[Activity] Starting at the line containing "ATOM 137 C C" and ending at the line containing "ATOM 153 C C", print every line of the material below exactly, both ends included, and stop there.

[Raw data]

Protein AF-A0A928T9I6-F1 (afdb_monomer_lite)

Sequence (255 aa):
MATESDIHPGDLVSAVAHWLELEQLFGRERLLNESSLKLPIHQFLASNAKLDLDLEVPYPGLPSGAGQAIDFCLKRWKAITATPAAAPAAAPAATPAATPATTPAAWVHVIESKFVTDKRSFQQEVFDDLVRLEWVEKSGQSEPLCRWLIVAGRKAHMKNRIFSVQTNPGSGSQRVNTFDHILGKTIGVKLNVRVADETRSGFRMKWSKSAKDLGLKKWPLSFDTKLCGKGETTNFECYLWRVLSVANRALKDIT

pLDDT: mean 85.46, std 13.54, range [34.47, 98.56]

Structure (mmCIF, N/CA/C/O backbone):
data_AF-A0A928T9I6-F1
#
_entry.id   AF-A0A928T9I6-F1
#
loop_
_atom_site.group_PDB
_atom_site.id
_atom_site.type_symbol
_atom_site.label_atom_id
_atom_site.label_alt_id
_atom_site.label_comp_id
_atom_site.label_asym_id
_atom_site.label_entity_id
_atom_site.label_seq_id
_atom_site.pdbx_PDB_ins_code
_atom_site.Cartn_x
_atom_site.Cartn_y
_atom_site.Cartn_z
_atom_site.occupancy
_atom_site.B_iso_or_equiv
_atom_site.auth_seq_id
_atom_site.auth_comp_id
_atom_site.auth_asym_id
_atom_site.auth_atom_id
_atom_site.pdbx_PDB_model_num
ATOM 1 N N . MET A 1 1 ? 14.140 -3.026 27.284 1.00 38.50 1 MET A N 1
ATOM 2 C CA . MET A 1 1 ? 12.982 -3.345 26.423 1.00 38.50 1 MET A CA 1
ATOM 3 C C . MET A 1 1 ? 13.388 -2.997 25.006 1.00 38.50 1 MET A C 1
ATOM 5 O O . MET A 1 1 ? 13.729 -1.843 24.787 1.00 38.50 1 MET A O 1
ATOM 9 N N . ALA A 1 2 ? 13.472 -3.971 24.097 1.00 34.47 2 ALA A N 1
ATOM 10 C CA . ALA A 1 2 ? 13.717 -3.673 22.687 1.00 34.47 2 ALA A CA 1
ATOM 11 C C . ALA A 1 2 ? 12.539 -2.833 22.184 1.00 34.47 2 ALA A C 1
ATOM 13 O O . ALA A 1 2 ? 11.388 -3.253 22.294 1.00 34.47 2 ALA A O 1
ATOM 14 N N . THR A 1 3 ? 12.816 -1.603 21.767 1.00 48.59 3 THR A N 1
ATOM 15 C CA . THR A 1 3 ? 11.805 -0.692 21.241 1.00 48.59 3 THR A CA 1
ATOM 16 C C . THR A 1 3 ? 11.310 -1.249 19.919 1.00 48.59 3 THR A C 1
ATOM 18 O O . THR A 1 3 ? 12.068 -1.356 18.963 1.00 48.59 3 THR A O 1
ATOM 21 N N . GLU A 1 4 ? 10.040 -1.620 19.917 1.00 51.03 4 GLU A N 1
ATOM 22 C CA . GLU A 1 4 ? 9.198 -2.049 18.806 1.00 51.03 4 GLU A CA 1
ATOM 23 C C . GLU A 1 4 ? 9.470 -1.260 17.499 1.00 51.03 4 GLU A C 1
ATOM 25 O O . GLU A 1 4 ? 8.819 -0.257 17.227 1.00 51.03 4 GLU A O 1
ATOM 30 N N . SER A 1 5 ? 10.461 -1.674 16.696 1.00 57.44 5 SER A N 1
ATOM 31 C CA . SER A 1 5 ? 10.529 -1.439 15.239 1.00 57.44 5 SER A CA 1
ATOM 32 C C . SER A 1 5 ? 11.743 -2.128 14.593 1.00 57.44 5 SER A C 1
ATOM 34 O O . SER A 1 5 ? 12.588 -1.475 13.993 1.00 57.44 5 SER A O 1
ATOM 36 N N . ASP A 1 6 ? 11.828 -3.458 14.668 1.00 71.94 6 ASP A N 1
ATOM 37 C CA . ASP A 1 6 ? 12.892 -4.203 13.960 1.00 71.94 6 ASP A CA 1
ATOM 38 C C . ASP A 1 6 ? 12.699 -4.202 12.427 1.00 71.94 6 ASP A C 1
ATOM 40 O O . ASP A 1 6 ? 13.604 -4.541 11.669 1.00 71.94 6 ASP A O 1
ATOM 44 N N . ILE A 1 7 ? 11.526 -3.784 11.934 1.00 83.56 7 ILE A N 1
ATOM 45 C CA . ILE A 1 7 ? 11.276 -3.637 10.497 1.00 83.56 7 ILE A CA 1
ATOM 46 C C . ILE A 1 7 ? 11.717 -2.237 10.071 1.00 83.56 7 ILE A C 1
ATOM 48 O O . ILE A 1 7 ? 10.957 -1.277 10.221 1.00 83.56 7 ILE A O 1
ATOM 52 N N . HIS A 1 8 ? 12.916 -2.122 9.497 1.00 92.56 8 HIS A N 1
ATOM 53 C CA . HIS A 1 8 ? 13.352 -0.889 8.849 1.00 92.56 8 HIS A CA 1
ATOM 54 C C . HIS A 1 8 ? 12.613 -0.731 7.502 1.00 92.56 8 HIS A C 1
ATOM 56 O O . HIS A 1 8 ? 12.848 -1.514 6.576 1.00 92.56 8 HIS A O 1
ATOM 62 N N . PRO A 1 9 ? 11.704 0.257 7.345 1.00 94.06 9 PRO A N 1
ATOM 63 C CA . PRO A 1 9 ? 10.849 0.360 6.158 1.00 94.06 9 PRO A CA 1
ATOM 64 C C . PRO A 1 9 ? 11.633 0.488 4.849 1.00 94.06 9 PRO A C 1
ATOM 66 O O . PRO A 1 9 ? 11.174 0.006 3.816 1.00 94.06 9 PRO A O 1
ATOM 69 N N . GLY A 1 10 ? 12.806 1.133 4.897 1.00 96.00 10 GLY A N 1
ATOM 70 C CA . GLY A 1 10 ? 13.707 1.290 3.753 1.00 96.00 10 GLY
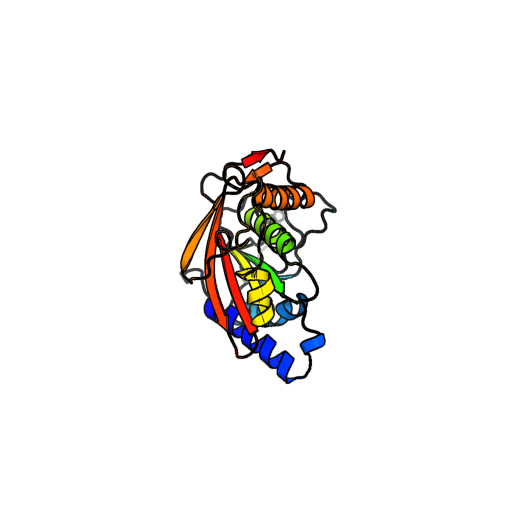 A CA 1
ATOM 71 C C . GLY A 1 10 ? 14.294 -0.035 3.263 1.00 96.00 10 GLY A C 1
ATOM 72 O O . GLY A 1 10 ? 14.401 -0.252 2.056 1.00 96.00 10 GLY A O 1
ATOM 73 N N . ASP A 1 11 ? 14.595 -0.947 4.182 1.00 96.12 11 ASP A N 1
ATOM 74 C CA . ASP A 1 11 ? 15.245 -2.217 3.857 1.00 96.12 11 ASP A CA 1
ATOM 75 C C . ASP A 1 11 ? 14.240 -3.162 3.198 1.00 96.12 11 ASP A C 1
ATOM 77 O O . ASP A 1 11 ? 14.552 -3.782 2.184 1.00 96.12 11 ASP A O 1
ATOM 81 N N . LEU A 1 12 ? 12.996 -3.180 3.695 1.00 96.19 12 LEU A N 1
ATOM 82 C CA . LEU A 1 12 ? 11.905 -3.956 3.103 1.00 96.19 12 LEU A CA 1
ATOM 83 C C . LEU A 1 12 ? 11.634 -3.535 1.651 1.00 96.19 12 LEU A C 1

...

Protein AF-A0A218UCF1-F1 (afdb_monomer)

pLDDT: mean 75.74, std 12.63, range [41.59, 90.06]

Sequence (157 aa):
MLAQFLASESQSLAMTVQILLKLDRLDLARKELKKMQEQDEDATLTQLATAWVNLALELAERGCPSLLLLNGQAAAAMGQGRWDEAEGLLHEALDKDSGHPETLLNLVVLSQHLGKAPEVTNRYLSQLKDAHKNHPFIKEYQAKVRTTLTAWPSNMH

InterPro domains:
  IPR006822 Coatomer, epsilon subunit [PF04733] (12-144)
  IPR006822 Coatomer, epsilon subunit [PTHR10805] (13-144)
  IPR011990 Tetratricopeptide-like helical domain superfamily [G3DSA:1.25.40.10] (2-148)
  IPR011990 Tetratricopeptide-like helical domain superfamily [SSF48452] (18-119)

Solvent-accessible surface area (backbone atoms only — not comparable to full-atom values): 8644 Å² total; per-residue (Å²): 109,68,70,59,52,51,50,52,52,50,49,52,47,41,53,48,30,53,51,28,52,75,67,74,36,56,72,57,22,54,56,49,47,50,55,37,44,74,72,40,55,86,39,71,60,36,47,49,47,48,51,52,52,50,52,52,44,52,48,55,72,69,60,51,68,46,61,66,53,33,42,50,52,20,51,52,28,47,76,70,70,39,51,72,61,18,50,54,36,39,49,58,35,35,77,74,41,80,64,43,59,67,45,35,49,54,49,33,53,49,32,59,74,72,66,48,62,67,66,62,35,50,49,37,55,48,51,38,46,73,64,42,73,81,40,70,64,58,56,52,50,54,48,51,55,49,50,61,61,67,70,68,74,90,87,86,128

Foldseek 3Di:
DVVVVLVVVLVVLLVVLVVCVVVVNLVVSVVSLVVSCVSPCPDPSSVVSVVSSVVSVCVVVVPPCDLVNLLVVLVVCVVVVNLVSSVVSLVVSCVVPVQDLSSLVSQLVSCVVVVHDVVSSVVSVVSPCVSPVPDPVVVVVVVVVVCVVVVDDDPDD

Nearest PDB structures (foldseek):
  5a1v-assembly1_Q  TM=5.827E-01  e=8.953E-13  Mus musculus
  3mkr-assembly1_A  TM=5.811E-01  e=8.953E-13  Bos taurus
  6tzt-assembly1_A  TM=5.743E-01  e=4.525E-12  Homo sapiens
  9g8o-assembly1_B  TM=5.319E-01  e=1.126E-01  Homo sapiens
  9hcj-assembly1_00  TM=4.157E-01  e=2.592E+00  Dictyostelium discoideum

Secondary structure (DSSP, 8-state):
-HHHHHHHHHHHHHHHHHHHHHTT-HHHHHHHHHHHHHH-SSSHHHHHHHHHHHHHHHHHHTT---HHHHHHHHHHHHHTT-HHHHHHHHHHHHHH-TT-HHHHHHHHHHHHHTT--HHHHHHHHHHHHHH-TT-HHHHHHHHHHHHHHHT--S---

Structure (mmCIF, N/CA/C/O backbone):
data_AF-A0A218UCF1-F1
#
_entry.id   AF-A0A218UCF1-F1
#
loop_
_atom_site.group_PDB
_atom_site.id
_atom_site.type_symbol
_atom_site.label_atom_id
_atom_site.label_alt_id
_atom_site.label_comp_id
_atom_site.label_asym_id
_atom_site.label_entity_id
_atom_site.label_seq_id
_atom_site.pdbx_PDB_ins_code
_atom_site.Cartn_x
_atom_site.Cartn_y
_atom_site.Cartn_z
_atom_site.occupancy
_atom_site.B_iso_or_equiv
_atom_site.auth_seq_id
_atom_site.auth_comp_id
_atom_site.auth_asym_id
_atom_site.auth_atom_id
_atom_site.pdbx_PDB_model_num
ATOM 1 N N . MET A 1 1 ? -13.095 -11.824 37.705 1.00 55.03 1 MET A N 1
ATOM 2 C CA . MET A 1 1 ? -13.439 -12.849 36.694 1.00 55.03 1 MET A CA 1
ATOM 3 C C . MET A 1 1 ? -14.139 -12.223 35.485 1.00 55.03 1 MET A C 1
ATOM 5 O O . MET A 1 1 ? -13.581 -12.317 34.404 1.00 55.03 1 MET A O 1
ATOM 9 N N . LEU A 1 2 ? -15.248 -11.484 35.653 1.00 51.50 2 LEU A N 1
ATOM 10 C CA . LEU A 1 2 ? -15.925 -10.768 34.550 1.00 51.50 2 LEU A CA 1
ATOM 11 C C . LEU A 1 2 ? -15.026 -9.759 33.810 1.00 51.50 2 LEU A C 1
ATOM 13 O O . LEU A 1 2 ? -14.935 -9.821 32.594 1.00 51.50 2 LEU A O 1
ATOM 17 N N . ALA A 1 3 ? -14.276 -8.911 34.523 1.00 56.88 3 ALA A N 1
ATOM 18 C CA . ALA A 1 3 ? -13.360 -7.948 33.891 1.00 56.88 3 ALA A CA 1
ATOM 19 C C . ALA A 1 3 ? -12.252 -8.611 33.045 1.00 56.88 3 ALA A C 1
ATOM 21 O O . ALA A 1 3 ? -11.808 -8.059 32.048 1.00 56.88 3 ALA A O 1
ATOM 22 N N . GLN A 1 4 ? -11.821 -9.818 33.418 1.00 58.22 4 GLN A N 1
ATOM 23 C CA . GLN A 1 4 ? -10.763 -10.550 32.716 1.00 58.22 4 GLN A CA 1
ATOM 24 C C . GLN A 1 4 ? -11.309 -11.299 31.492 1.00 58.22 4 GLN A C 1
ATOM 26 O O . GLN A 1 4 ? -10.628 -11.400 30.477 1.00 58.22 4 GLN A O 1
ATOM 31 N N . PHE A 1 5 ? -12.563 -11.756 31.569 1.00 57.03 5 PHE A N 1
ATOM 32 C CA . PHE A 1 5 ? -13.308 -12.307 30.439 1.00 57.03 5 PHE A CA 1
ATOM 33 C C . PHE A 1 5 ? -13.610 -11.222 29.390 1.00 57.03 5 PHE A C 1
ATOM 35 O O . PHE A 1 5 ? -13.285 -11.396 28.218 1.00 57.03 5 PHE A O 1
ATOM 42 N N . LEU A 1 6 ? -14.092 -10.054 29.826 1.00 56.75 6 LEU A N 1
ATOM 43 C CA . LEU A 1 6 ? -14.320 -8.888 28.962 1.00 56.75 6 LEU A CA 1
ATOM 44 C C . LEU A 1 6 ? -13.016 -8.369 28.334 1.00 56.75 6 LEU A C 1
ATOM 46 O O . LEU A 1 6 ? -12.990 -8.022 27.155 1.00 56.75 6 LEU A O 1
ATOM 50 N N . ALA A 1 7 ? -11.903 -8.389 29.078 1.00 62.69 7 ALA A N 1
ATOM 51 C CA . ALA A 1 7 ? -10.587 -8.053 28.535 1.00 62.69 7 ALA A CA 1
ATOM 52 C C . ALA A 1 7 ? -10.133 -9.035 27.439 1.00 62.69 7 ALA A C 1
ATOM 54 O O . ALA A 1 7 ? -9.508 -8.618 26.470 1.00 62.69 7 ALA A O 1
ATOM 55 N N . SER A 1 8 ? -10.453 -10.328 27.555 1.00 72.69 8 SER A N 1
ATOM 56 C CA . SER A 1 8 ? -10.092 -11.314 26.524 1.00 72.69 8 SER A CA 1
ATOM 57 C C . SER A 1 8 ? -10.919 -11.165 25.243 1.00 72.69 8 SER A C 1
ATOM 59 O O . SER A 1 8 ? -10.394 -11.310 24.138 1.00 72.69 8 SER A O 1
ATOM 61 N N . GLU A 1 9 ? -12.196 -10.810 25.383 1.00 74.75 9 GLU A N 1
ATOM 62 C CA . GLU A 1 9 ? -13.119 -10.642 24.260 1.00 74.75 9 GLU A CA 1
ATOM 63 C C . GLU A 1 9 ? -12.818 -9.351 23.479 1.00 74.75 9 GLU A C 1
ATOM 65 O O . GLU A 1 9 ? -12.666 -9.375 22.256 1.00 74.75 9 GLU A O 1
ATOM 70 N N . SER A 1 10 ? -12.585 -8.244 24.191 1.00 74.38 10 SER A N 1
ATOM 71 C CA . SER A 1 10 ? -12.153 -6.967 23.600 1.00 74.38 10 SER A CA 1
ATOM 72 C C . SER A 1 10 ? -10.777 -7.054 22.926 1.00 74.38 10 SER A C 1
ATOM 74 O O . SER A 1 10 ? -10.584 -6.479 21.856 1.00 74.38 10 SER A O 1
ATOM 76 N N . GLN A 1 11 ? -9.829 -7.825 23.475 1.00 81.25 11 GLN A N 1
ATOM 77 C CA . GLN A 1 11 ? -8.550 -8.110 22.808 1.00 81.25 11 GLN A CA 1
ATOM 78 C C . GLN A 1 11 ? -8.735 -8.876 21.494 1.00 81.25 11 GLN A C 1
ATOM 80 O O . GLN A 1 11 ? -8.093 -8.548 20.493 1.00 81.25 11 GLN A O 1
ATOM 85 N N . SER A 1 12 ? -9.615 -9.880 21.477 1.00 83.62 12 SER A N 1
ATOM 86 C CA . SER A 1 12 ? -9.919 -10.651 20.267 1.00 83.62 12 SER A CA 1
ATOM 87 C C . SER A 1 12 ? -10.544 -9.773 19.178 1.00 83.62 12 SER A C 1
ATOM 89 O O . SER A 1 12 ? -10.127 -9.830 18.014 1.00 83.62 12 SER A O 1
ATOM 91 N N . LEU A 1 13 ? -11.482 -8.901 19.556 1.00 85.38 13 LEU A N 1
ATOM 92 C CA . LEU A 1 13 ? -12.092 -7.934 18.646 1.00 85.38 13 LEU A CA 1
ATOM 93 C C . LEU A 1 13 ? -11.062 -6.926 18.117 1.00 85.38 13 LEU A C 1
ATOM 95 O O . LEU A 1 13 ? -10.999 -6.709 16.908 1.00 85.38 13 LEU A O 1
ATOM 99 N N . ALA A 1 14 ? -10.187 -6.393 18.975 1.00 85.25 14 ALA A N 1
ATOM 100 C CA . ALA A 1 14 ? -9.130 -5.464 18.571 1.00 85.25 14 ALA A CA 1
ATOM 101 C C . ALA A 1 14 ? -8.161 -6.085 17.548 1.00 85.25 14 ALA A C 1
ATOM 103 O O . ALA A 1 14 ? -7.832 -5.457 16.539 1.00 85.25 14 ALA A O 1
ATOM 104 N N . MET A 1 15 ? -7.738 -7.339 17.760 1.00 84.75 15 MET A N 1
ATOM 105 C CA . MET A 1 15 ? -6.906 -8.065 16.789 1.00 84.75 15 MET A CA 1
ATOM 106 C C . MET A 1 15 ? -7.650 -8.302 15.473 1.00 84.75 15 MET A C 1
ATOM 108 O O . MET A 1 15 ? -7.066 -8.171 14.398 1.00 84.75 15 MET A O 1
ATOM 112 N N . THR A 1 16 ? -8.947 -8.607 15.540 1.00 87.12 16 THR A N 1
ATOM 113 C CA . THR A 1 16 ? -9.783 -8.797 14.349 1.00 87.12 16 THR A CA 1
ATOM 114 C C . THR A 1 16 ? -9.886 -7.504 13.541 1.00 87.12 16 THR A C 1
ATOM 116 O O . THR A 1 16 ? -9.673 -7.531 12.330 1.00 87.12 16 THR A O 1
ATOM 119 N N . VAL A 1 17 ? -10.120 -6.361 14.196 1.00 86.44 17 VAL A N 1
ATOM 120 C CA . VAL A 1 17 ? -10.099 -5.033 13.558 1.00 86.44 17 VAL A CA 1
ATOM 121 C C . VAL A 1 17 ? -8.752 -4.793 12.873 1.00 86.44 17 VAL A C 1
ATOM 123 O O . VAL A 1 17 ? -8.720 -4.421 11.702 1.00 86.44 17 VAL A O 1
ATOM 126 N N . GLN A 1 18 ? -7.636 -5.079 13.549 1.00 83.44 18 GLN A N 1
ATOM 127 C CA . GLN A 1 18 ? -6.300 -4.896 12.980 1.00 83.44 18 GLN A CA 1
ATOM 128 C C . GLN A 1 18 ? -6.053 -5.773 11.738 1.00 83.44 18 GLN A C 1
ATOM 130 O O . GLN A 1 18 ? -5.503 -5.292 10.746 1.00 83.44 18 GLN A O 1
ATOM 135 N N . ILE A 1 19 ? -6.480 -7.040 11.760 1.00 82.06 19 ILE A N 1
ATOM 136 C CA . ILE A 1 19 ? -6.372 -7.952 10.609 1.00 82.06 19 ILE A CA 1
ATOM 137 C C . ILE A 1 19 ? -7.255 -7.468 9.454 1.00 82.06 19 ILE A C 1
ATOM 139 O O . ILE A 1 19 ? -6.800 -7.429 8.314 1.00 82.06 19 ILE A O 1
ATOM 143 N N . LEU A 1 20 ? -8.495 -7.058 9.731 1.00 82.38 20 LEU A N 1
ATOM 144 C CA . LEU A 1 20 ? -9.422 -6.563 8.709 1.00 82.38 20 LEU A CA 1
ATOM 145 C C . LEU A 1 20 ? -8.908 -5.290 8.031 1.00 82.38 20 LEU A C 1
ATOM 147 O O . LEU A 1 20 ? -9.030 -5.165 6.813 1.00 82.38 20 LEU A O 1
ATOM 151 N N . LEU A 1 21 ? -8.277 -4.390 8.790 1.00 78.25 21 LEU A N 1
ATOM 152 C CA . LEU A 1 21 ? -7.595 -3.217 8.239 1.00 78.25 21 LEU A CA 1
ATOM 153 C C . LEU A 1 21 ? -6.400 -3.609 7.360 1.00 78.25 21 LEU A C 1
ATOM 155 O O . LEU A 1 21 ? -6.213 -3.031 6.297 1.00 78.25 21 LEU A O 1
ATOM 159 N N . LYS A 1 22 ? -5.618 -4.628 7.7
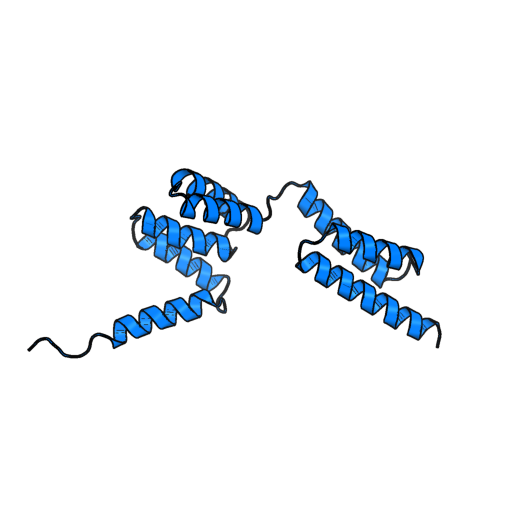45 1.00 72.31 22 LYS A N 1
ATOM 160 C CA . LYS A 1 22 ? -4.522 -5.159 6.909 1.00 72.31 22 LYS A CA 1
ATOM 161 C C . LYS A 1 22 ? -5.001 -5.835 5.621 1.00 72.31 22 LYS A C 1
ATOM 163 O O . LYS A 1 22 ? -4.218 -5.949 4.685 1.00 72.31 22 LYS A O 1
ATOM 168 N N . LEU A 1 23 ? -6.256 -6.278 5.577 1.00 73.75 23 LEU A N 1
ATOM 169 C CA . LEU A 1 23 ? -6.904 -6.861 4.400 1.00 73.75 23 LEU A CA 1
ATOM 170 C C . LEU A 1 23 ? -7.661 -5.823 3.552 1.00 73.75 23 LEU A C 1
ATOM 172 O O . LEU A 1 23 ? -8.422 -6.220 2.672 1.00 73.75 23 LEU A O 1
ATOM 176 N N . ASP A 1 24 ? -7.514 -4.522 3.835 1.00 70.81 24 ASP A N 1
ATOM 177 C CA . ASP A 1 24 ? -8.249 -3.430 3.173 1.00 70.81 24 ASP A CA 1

[Response to the exercise]
ATOM 137 C C . ILE A 1 19 ? -7.255 -7.468 9.454 1.00 82.06 19 ILE A C 1
ATOM 139 O O . ILE A 1 19 ? -6.800 -7.429 8.314 1.00 82.06 19 ILE A O 1
ATOM 143 N N . LEU A 1 20 ? -8.495 -7.058 9.731 1.00 82.38 20 LEU A N 1
ATOM 144 C CA . LEU A 1 20 ? -9.422 -6.563 8.709 1.00 82.38 20 LEU A CA 1
ATOM 145 C C . LEU A 1 20 ? -8.908 -5.290 8.031 1.00 82.38 20 LEU A C 1
ATOM 147 O O . LEU A 1 20 ? -9.030 -5.165 6.813 1.00 82.38 20 LEU A O 1
ATOM 151 N N . LEU A 1 21 ? -8.277 -4.390 8.790 1.00 78.25 21 LEU A N 1
ATOM 152 C CA . LEU A 1 21 ? -7.595 -3.217 8.239 1.00 78.25 21 LEU A CA 1
ATOM 153 C C . LEU A 1 21 ? -6.400 -3.609 7.360 1.00 78.25 21 LEU A C 1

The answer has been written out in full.